The embodiments of the present invention relates to an encoder and a method thereof for management of self contained pictures referred to as CRA pictures, wherein the CRA picture is identified as a random access point. The CRA pictures are assigned a lowest layer identity.

Description

ENCODER AND METHOD THEREOF FOR ASSIGNING A LOWEST LAYER IDENTITY TO CLEAN
RANDOM ACCESS PICTURES
Background
H.264, also referred to as Moving Picture Experts Group-4 (MPEG-4) Advanced Video Coding (AVC), is the state of the art video coding standard. It consists of a block based hybrid video coding scheme that exploits temporal and spatial prediction.
High Efficiency Video Coding (HEVC) is a new video coding standard currently being developed in Joint Collaborative Team - Video Coding (JCT-VC). JCT-VC is a collaborative project between MPEG and International Telecommunication Union Telecommunication standardization sector (ITU-T). Currently, a Working Draft (WD) is defined that includes large macroblocks (abbreviated LCUs for Largest Coding Units) and a number of other new tools and is more efficient than
H.264/AVC.
In video transmission, a decoder of a receiver receives a bit stream representing pictures, i.e. video data packets of compressed data. The compressed data comprises payload and control information. The control information comprises e.g. information of which reference pictures should be stored in a reference picture buffer. This information is a relative reference to previously received pictures. Further, the decoder decodes the received bit stream and displays the decoded picture. In addition, the decoded pictures are stored in a reference picture buffer according to the control information. These stored reference pictures are used by the decoder when decoding subsequent pictures.
A simplified flow chart of the scheme performed at the receiver as it is designed in H.264/ AVC is shown in figure 1. Before the actual decoding of a picture, the frame num in the slice header is parsed 100 to detect possible gap in frame num 110 if Sequence Parameter Set (SPS) syntax element gaps in frame num value allowed flag is 1. The frame num indicates the decoding order. If a gap in frame num is detected, "non-existing" frames are created 120, 130 and inserted into the reference picture buffer, also referred to as Decoded Picture Buffer (DPB). A sliding window process and a bumping process are then applied.

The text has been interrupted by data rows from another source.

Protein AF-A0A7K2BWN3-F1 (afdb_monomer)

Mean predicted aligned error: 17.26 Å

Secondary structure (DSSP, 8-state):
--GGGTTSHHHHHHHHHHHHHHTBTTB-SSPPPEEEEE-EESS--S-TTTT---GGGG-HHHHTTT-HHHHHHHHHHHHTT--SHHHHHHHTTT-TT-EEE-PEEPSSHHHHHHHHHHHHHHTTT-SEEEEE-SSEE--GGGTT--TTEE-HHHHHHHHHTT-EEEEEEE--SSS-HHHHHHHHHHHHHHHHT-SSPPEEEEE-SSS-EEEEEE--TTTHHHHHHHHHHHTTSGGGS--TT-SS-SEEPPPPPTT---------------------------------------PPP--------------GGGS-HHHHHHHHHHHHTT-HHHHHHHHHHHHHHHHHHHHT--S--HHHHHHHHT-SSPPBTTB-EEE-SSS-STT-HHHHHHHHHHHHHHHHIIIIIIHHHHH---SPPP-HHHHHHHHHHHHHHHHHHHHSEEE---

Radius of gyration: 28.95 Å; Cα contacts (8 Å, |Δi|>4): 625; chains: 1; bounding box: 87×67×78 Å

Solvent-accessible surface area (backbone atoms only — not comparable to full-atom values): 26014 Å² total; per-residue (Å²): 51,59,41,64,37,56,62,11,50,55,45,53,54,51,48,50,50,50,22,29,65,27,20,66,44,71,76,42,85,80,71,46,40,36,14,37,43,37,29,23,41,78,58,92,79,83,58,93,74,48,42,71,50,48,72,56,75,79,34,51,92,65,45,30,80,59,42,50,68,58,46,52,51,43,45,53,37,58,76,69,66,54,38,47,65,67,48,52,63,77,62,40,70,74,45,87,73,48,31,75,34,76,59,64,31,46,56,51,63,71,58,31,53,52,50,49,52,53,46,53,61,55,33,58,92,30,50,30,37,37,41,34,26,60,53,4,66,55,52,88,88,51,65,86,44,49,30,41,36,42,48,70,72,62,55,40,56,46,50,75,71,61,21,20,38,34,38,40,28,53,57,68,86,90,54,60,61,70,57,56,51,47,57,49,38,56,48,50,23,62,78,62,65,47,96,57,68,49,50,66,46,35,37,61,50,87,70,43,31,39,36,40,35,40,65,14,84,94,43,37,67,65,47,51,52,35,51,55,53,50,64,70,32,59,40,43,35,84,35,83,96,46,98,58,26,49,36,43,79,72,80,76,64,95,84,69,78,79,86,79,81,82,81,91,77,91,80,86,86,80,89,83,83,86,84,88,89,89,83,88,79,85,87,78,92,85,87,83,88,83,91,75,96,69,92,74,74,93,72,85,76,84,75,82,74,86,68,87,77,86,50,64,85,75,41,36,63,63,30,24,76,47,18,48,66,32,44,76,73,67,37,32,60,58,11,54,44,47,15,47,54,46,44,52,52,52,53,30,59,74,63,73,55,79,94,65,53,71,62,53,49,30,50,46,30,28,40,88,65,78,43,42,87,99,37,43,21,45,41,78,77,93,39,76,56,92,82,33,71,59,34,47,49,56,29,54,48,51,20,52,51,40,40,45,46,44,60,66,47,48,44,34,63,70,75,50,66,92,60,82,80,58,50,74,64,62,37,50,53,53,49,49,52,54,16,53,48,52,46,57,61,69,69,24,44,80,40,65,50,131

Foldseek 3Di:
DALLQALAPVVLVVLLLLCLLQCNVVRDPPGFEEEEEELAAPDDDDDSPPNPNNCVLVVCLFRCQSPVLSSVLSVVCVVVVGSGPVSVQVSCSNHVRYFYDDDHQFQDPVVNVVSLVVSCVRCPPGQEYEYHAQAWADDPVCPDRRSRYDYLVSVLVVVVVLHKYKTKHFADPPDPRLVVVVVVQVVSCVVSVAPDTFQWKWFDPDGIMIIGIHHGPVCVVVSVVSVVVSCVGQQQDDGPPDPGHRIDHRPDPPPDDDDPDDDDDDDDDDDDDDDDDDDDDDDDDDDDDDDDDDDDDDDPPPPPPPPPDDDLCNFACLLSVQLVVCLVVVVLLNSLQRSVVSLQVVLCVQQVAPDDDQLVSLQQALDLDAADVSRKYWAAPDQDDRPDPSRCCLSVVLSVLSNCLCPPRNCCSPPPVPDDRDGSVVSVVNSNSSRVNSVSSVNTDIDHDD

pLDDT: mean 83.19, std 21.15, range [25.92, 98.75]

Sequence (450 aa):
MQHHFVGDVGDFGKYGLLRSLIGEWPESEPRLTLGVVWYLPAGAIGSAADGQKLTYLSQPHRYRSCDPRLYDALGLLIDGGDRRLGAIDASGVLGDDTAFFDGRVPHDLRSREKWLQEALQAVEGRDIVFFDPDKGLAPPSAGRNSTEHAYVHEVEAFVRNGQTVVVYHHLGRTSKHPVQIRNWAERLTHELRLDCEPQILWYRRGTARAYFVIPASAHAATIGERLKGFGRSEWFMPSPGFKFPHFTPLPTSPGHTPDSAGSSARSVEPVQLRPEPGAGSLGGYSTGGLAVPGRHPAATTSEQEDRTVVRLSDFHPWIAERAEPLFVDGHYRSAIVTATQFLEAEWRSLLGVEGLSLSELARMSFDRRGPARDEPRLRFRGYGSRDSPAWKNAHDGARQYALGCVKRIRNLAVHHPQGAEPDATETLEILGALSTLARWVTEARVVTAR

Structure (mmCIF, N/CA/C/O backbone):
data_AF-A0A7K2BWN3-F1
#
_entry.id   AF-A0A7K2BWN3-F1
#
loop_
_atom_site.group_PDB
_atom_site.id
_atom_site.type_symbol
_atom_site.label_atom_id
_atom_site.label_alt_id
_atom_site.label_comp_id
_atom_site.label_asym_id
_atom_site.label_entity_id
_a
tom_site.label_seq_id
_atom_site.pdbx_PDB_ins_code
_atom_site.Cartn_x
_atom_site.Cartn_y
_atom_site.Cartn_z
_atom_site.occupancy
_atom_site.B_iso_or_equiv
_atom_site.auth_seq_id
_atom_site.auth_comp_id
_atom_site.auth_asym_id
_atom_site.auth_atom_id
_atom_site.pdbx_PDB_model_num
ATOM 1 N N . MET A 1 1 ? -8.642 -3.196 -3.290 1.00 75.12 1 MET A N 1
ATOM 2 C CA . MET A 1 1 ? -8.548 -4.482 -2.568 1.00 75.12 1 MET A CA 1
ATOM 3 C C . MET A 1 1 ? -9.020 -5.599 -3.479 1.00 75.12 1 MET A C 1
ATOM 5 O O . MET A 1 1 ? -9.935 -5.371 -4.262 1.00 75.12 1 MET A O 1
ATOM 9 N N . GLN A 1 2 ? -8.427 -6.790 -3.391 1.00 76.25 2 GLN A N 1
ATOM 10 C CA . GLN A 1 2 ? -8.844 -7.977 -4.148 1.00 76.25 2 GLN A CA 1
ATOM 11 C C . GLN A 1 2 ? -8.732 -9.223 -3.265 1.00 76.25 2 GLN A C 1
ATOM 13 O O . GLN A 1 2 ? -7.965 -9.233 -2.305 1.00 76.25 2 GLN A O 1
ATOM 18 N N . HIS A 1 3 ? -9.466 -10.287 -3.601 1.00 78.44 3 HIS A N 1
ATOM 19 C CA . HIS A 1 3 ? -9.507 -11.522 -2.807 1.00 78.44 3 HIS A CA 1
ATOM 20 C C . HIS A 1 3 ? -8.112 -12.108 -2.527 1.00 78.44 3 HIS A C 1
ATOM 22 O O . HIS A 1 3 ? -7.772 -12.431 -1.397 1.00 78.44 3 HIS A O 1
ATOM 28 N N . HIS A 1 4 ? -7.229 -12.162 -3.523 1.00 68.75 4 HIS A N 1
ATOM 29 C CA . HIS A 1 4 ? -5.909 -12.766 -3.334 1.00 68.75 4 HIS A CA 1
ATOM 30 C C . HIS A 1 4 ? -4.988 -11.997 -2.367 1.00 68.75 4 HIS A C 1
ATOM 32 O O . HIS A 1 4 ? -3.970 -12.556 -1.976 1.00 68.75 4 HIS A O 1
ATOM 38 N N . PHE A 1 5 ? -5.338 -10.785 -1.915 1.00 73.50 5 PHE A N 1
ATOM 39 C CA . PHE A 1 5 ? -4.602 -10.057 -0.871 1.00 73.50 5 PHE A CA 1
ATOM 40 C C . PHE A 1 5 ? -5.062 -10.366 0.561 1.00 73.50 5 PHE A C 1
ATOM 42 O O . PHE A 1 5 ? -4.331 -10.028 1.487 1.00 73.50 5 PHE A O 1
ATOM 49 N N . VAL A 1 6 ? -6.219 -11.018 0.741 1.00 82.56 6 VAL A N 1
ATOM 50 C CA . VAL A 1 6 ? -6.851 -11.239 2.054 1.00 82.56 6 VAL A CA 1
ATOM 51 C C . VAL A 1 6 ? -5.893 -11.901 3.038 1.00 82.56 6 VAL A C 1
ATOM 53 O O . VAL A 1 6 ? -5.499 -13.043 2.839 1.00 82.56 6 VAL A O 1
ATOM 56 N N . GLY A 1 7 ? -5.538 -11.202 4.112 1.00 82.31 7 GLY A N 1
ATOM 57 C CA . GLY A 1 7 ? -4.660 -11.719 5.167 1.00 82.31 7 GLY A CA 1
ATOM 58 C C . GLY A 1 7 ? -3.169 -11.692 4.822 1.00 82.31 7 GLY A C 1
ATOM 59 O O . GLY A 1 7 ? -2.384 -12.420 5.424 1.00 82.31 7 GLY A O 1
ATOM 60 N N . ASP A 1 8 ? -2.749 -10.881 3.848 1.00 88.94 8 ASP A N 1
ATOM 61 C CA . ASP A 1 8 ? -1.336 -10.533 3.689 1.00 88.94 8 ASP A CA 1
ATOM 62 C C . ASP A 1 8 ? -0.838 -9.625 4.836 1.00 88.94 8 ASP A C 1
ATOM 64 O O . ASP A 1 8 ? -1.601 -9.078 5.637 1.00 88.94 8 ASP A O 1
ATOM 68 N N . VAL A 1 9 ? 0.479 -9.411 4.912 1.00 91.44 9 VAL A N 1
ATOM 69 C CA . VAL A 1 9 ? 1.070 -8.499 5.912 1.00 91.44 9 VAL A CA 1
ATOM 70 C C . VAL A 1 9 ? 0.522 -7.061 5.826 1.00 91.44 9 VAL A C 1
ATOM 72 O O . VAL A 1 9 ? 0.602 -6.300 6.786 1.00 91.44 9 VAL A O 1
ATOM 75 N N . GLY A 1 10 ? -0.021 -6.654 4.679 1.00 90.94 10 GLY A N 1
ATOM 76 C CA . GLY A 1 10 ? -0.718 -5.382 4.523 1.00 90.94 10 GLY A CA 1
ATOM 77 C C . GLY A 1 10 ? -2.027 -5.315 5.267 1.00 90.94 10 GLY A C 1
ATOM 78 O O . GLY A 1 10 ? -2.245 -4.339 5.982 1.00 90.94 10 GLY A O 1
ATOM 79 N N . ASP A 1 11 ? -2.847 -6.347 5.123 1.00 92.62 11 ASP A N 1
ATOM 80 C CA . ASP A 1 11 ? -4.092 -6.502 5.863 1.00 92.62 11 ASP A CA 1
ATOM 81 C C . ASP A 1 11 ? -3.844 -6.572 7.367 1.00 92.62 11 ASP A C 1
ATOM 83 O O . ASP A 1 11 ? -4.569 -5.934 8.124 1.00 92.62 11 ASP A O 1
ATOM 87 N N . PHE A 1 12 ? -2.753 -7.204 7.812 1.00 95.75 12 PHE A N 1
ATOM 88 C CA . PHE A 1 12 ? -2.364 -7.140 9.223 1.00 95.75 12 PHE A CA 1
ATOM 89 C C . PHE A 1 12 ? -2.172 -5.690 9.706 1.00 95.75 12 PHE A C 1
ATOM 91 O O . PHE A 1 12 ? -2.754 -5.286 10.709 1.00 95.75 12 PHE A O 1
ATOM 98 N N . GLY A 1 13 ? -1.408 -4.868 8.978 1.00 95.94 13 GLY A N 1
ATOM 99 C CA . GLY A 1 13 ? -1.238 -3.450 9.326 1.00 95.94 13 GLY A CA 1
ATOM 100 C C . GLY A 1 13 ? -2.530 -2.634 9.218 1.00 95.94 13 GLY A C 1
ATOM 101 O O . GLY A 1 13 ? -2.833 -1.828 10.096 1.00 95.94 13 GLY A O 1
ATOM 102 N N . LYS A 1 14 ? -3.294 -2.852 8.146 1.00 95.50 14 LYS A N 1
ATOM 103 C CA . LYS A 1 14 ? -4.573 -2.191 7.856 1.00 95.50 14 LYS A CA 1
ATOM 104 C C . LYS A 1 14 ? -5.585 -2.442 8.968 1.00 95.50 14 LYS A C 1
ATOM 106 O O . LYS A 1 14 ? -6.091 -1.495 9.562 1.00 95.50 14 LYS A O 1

Regardless of whether there was a gap in frame num or not the next step is the actual decoding 160 of the current picture. If the slice headers of the picture contain Memory Management Control
Operations (MMCO) commands 170, adaptive memory control process is applied 180 after decoding of the picture to obtain relative reference to the pictures to be stored in the reference picture buffer; otherwise a sliding window process is applied 190 to obtain relative reference to the pictures to be stored in the reference picture buffer. As a final step, the "bumping" process is applied 200 to deliver the pictures in correct order.
HEVC also defines a temporal id for each picture, corresponding to the temporal layer the picture belongs to. A picture A with temporal id tldA can not use a picture B with temporal id tldB for reference if tldB is higher than tldA.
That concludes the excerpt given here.